His raised metabolism, short sleeping hours, and iron discipline may allow Hodous to cram two lifetimes into one, but he also says that support from his family and colleagues is crucial. “My folks have never missed any of the competitions, be it the wrestling or the bodybuilding,” he notes. “They’re very supportive. And the first question asked at any family function is, ‘What does your diet look like today? And what do we need to do to accommodate it?’ And I couldn’t do any of this without my wife.”
Hodous’s advice to others? “The first step is to get there. Get into the gym and begin getting some direction. Personal training is one method. I would also encourage asking questions. Most people who are into lifting want to talk about it. A lot of times people are focused [on what they’re doing] in the gym and that’s interpreted as being arrogant. But if you get those people aside – and I knew this early on – they’ll talk. When I started, I wanted to tap into their minds as far as how they did it. The nutritional aspect is key, as well. Eat right.”
He adds that people should not let false fears stop them. “A lot of people believe there’s a stigma out there that, ‘If I lift, I’ll get huge.’ I’ll be the first one to tell you that that doesn’t happen overnight.”
The executive feels there has long been a larger stigma associated with bodybuilding. “The perception of the public has been negative. If you say, ‘I play basketball on weekends,’ it has a different spin to it than, ‘I lift weights.’ And the perception of Americans is ‘big, dumb, bodybuilding’ type of thing. That’s something lifting needs to overcome. I think we’re getting there.
“Right now, the masses are starting to get involved,” he continues. “I see it on TV. I see it on the news. And that’s helping to soften the stigma. The evolution that we’re making is a good one. It’s a lot easier to diet today than it was 10, 15 years ago. Back then, there were very few supplements. There was no research done on supplements, so you didn’t even know what you were getting. You were shooting in the dark.”

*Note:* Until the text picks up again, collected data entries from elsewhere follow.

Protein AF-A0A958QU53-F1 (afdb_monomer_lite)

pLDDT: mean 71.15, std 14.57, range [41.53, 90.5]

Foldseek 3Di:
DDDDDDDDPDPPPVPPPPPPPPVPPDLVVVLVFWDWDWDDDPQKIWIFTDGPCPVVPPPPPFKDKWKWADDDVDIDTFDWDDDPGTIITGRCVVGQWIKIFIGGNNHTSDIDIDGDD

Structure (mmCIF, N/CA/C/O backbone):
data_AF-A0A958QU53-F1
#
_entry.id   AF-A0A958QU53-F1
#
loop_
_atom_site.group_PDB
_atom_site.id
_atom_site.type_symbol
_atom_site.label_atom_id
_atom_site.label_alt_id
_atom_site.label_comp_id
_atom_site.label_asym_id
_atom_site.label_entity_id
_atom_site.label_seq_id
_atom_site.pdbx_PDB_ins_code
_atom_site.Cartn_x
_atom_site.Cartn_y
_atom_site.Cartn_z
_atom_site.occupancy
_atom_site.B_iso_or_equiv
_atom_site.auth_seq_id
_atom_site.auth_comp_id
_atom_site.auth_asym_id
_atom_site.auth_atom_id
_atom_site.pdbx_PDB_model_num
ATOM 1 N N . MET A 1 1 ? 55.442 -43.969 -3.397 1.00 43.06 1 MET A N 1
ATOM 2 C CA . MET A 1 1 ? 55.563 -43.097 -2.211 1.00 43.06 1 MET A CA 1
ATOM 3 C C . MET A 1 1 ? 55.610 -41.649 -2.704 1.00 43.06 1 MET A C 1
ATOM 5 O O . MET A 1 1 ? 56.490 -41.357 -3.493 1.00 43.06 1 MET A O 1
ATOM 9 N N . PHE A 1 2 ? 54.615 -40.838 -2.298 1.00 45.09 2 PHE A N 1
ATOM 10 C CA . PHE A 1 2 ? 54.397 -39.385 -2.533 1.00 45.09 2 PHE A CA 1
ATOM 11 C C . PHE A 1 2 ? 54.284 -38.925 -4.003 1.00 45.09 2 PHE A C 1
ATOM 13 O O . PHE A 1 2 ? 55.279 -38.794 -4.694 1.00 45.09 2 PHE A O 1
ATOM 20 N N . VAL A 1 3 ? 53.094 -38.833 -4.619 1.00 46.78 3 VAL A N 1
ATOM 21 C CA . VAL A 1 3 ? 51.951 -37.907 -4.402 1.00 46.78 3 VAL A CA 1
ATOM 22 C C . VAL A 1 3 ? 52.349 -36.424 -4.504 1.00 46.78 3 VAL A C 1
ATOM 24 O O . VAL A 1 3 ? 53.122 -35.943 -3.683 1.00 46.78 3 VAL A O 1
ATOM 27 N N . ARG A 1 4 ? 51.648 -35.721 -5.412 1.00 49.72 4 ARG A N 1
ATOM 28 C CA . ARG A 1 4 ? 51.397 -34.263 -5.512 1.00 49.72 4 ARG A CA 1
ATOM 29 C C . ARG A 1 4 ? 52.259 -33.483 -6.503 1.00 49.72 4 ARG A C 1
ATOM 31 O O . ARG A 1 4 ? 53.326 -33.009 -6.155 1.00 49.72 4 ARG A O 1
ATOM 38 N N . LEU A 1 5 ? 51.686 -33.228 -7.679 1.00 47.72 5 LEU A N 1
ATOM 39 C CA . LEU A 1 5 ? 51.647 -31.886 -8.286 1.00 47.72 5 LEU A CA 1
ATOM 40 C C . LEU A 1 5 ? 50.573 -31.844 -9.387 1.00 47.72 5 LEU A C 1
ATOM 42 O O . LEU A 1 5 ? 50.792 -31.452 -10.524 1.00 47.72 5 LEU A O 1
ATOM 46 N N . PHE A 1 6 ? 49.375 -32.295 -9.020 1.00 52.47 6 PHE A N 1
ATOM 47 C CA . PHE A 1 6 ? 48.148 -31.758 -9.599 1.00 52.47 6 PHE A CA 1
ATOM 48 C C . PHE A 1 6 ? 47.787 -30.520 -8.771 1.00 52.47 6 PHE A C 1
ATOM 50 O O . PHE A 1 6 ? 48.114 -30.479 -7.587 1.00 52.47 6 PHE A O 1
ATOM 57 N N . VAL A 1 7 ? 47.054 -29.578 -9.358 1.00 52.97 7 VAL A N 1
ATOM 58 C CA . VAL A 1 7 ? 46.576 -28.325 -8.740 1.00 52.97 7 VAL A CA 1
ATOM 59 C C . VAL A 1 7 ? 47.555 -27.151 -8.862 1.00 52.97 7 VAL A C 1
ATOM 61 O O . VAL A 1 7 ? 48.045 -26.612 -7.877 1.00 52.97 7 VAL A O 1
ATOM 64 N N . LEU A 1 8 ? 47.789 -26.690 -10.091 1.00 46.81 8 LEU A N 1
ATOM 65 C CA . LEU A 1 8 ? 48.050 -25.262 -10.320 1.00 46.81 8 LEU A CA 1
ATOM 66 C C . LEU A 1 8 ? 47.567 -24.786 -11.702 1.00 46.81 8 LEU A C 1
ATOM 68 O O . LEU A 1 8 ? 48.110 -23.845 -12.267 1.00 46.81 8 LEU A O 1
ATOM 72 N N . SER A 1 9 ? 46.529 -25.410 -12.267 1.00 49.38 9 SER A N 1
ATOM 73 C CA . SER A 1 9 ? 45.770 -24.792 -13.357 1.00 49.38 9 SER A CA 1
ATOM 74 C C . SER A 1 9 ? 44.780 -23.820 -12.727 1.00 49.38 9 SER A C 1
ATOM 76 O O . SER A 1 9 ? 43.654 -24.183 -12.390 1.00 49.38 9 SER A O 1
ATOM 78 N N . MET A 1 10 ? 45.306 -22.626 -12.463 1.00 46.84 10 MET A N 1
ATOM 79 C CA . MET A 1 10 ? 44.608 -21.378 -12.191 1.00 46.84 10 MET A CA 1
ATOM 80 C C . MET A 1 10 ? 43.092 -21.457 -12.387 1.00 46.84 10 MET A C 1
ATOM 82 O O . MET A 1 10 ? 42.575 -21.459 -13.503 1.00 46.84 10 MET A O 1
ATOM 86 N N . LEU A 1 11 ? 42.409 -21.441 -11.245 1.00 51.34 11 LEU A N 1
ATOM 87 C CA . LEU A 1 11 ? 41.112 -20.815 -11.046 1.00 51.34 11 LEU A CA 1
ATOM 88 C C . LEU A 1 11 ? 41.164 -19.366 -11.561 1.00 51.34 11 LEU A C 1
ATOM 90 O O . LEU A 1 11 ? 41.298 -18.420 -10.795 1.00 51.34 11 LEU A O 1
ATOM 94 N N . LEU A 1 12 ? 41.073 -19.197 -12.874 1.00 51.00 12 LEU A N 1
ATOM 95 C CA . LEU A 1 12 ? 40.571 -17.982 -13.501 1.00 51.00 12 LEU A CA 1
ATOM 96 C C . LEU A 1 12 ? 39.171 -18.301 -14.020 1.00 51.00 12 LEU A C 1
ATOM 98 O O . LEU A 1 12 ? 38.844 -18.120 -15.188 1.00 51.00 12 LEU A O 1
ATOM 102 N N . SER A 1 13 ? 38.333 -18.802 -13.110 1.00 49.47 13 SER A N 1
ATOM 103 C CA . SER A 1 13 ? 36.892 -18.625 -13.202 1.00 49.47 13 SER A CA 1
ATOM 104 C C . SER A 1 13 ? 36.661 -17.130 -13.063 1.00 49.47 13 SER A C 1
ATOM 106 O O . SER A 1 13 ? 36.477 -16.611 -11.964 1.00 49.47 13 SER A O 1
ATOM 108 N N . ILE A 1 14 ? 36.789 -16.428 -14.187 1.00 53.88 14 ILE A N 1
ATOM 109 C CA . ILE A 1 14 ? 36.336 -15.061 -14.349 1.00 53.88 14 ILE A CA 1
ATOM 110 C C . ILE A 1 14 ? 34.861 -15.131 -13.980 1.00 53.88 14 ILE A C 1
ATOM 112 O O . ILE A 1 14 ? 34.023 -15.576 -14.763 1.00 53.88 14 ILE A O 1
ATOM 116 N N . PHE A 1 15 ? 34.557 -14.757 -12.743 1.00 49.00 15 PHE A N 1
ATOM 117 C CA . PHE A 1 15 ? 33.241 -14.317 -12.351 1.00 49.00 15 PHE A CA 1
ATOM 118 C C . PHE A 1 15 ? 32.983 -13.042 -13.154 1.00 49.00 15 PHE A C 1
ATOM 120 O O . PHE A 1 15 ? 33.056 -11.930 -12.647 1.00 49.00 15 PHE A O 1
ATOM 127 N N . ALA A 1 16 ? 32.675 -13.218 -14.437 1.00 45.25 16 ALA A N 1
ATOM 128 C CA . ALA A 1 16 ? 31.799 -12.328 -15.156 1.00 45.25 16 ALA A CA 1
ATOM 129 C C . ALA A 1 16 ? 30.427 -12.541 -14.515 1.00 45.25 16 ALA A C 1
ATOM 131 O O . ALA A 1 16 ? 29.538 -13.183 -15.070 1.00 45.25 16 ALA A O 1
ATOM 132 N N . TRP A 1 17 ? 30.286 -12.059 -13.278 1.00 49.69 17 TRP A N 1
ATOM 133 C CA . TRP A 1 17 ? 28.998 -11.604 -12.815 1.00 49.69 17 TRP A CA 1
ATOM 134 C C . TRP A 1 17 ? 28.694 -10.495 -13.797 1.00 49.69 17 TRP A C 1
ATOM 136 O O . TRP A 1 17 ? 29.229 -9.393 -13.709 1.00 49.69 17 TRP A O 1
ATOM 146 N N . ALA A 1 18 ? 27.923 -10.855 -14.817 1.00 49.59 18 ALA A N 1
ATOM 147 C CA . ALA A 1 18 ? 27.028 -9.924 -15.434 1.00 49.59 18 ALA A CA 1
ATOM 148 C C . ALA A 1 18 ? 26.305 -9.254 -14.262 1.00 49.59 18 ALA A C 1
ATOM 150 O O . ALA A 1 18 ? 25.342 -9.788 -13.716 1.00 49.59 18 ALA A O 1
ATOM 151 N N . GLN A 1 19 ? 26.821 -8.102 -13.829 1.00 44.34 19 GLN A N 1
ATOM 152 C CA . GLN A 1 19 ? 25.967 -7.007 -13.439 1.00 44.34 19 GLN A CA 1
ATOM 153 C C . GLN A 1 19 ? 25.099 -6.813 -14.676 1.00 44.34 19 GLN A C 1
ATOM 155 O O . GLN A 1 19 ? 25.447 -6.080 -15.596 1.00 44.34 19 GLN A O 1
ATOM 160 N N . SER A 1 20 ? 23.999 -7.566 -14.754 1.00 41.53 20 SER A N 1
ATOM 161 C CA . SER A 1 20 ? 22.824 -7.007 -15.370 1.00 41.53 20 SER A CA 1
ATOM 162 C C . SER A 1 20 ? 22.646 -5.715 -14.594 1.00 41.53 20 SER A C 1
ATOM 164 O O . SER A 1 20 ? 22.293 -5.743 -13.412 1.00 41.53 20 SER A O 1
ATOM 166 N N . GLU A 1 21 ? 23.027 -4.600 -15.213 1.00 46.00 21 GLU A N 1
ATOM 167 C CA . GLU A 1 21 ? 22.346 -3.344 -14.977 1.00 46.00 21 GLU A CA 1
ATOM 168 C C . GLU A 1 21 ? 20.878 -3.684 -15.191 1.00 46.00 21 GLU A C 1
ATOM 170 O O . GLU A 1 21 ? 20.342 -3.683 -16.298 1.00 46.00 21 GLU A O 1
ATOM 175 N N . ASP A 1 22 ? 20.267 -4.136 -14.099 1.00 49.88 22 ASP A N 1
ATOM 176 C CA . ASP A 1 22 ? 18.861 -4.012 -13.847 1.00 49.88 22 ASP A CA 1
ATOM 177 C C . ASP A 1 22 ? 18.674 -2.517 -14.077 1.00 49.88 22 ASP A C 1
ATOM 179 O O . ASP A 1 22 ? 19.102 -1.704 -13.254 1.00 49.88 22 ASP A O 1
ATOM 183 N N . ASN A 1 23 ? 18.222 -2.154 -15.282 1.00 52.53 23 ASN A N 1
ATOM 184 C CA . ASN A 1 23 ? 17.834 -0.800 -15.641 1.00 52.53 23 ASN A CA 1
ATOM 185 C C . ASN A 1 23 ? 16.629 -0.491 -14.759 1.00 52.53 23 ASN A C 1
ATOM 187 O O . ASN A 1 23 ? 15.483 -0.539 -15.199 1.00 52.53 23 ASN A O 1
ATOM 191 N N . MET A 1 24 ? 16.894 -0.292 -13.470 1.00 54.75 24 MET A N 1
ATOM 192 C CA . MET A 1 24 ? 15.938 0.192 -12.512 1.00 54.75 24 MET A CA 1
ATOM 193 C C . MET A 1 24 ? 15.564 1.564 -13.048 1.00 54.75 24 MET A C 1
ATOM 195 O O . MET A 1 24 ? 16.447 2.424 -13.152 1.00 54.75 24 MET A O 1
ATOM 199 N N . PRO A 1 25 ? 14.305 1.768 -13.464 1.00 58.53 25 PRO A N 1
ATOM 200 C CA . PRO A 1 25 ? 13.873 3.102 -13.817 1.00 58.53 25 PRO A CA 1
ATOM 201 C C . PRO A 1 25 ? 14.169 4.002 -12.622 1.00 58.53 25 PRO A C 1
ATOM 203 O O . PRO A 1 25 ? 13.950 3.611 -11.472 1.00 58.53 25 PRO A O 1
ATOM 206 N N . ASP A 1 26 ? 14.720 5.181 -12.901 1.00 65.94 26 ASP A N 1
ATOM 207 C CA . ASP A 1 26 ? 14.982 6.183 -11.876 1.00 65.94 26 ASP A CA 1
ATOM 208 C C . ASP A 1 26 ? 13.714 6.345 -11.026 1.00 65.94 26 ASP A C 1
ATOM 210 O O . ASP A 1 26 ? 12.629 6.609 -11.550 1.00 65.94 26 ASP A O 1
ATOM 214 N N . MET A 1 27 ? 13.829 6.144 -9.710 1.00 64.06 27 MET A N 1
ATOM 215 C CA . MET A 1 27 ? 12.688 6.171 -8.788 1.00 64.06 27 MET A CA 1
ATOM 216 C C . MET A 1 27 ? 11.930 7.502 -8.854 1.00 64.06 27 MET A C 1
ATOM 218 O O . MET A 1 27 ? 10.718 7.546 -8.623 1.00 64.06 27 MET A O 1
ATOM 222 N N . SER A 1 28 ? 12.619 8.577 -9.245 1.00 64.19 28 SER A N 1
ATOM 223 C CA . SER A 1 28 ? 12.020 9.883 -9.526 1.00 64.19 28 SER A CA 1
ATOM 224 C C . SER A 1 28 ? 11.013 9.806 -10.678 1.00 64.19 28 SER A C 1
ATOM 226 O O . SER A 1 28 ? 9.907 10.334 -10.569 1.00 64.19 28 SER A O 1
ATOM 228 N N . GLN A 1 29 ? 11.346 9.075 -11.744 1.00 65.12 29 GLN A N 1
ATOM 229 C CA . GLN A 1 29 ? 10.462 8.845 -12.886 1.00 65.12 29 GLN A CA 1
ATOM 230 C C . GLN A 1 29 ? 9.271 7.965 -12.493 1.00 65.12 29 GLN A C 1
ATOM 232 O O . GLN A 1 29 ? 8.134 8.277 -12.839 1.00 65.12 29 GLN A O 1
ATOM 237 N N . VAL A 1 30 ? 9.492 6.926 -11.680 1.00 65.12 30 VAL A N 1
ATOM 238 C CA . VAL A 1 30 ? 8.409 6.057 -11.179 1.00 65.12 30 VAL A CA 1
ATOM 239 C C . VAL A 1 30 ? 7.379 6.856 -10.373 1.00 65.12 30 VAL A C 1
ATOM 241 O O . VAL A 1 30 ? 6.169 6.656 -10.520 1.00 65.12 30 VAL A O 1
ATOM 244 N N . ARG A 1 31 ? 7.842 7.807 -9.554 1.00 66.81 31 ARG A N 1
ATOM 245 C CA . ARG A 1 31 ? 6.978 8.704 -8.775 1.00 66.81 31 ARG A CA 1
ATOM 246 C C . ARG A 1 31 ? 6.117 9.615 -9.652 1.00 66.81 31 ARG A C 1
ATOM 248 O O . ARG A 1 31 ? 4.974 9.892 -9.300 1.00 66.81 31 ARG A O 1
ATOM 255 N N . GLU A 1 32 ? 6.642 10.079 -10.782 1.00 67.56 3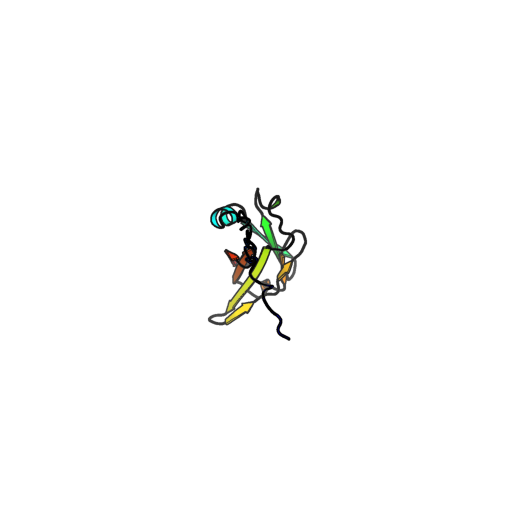2 GLU A N 1
ATOM 256 C CA . GLU A 1 32 ? 5.878 10.883 -11.745 1.00 67.56 32 GLU A CA 1
ATOM 257 C C . GLU A 1 32 ? 4.884 10.035 -12.554 1.00 67.56 32 GLU A C 1
ATOM 259 O O . GLU A 1 32 ? 3.803 10.508 -12.926 1.00 67.56 32 GLU A O 1
ATOM 264 N N . MET A 1 33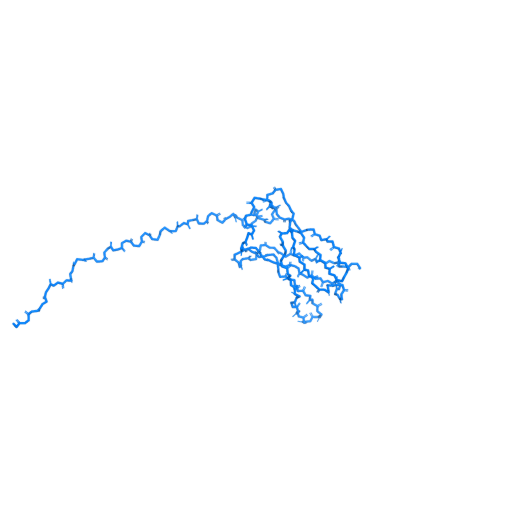 ? 5.222 8.766 -12.789 1.00 68.00 33 MET A N 1
ATOM 265 C CA . MET A 1 33 ? 4.427 7.825 -13.577 1.00 68.00 33 MET A CA 1
ATOM 266 C C . MET A 1 33 ? 3.221 7.265 -12.822 1.00 68.00 33 MET A C 1
ATOM 268 O O . MET A 1 33 ? 2.198 6.987 -13.453 1.00 68.00 33 MET A O 1
ATOM 272 N N . VAL A 1 34 ? 3.310 7.107 -11.496 1.00 73.38 34 VAL A N 1
ATOM 273 C CA . VAL A 1 34 ? 2.281 6.453 -10.674 1.00 73.38 34 VAL A CA 1
ATOM 274 C C . VAL A 1 34 ? 1.599 7.450 -9.738 1.00 73.38 34 VAL A C 1
ATOM 276 O O . VAL A 1 34 ? 2.218 8.096 -8.902 1.00 73.38 34 VAL A O 1
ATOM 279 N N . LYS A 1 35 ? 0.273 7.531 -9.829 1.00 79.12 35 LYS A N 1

No matter what others do, however, Brian Hodous, corporate executive and bodybuilder, will continue following his own path. “I think that my lifestyle is guided by doing things at 100 percent,” he says. “And I believe you have to make sure you enjoy it. It’s all about focus and targeting in on the keys to success. The one thing is definitely connected to the other. For myself, I need to continue to have that passion for excellence. If I don’t keep pushing myself, I’ll slip. Fitness is important. It keeps me happy. It keeps me on my game.”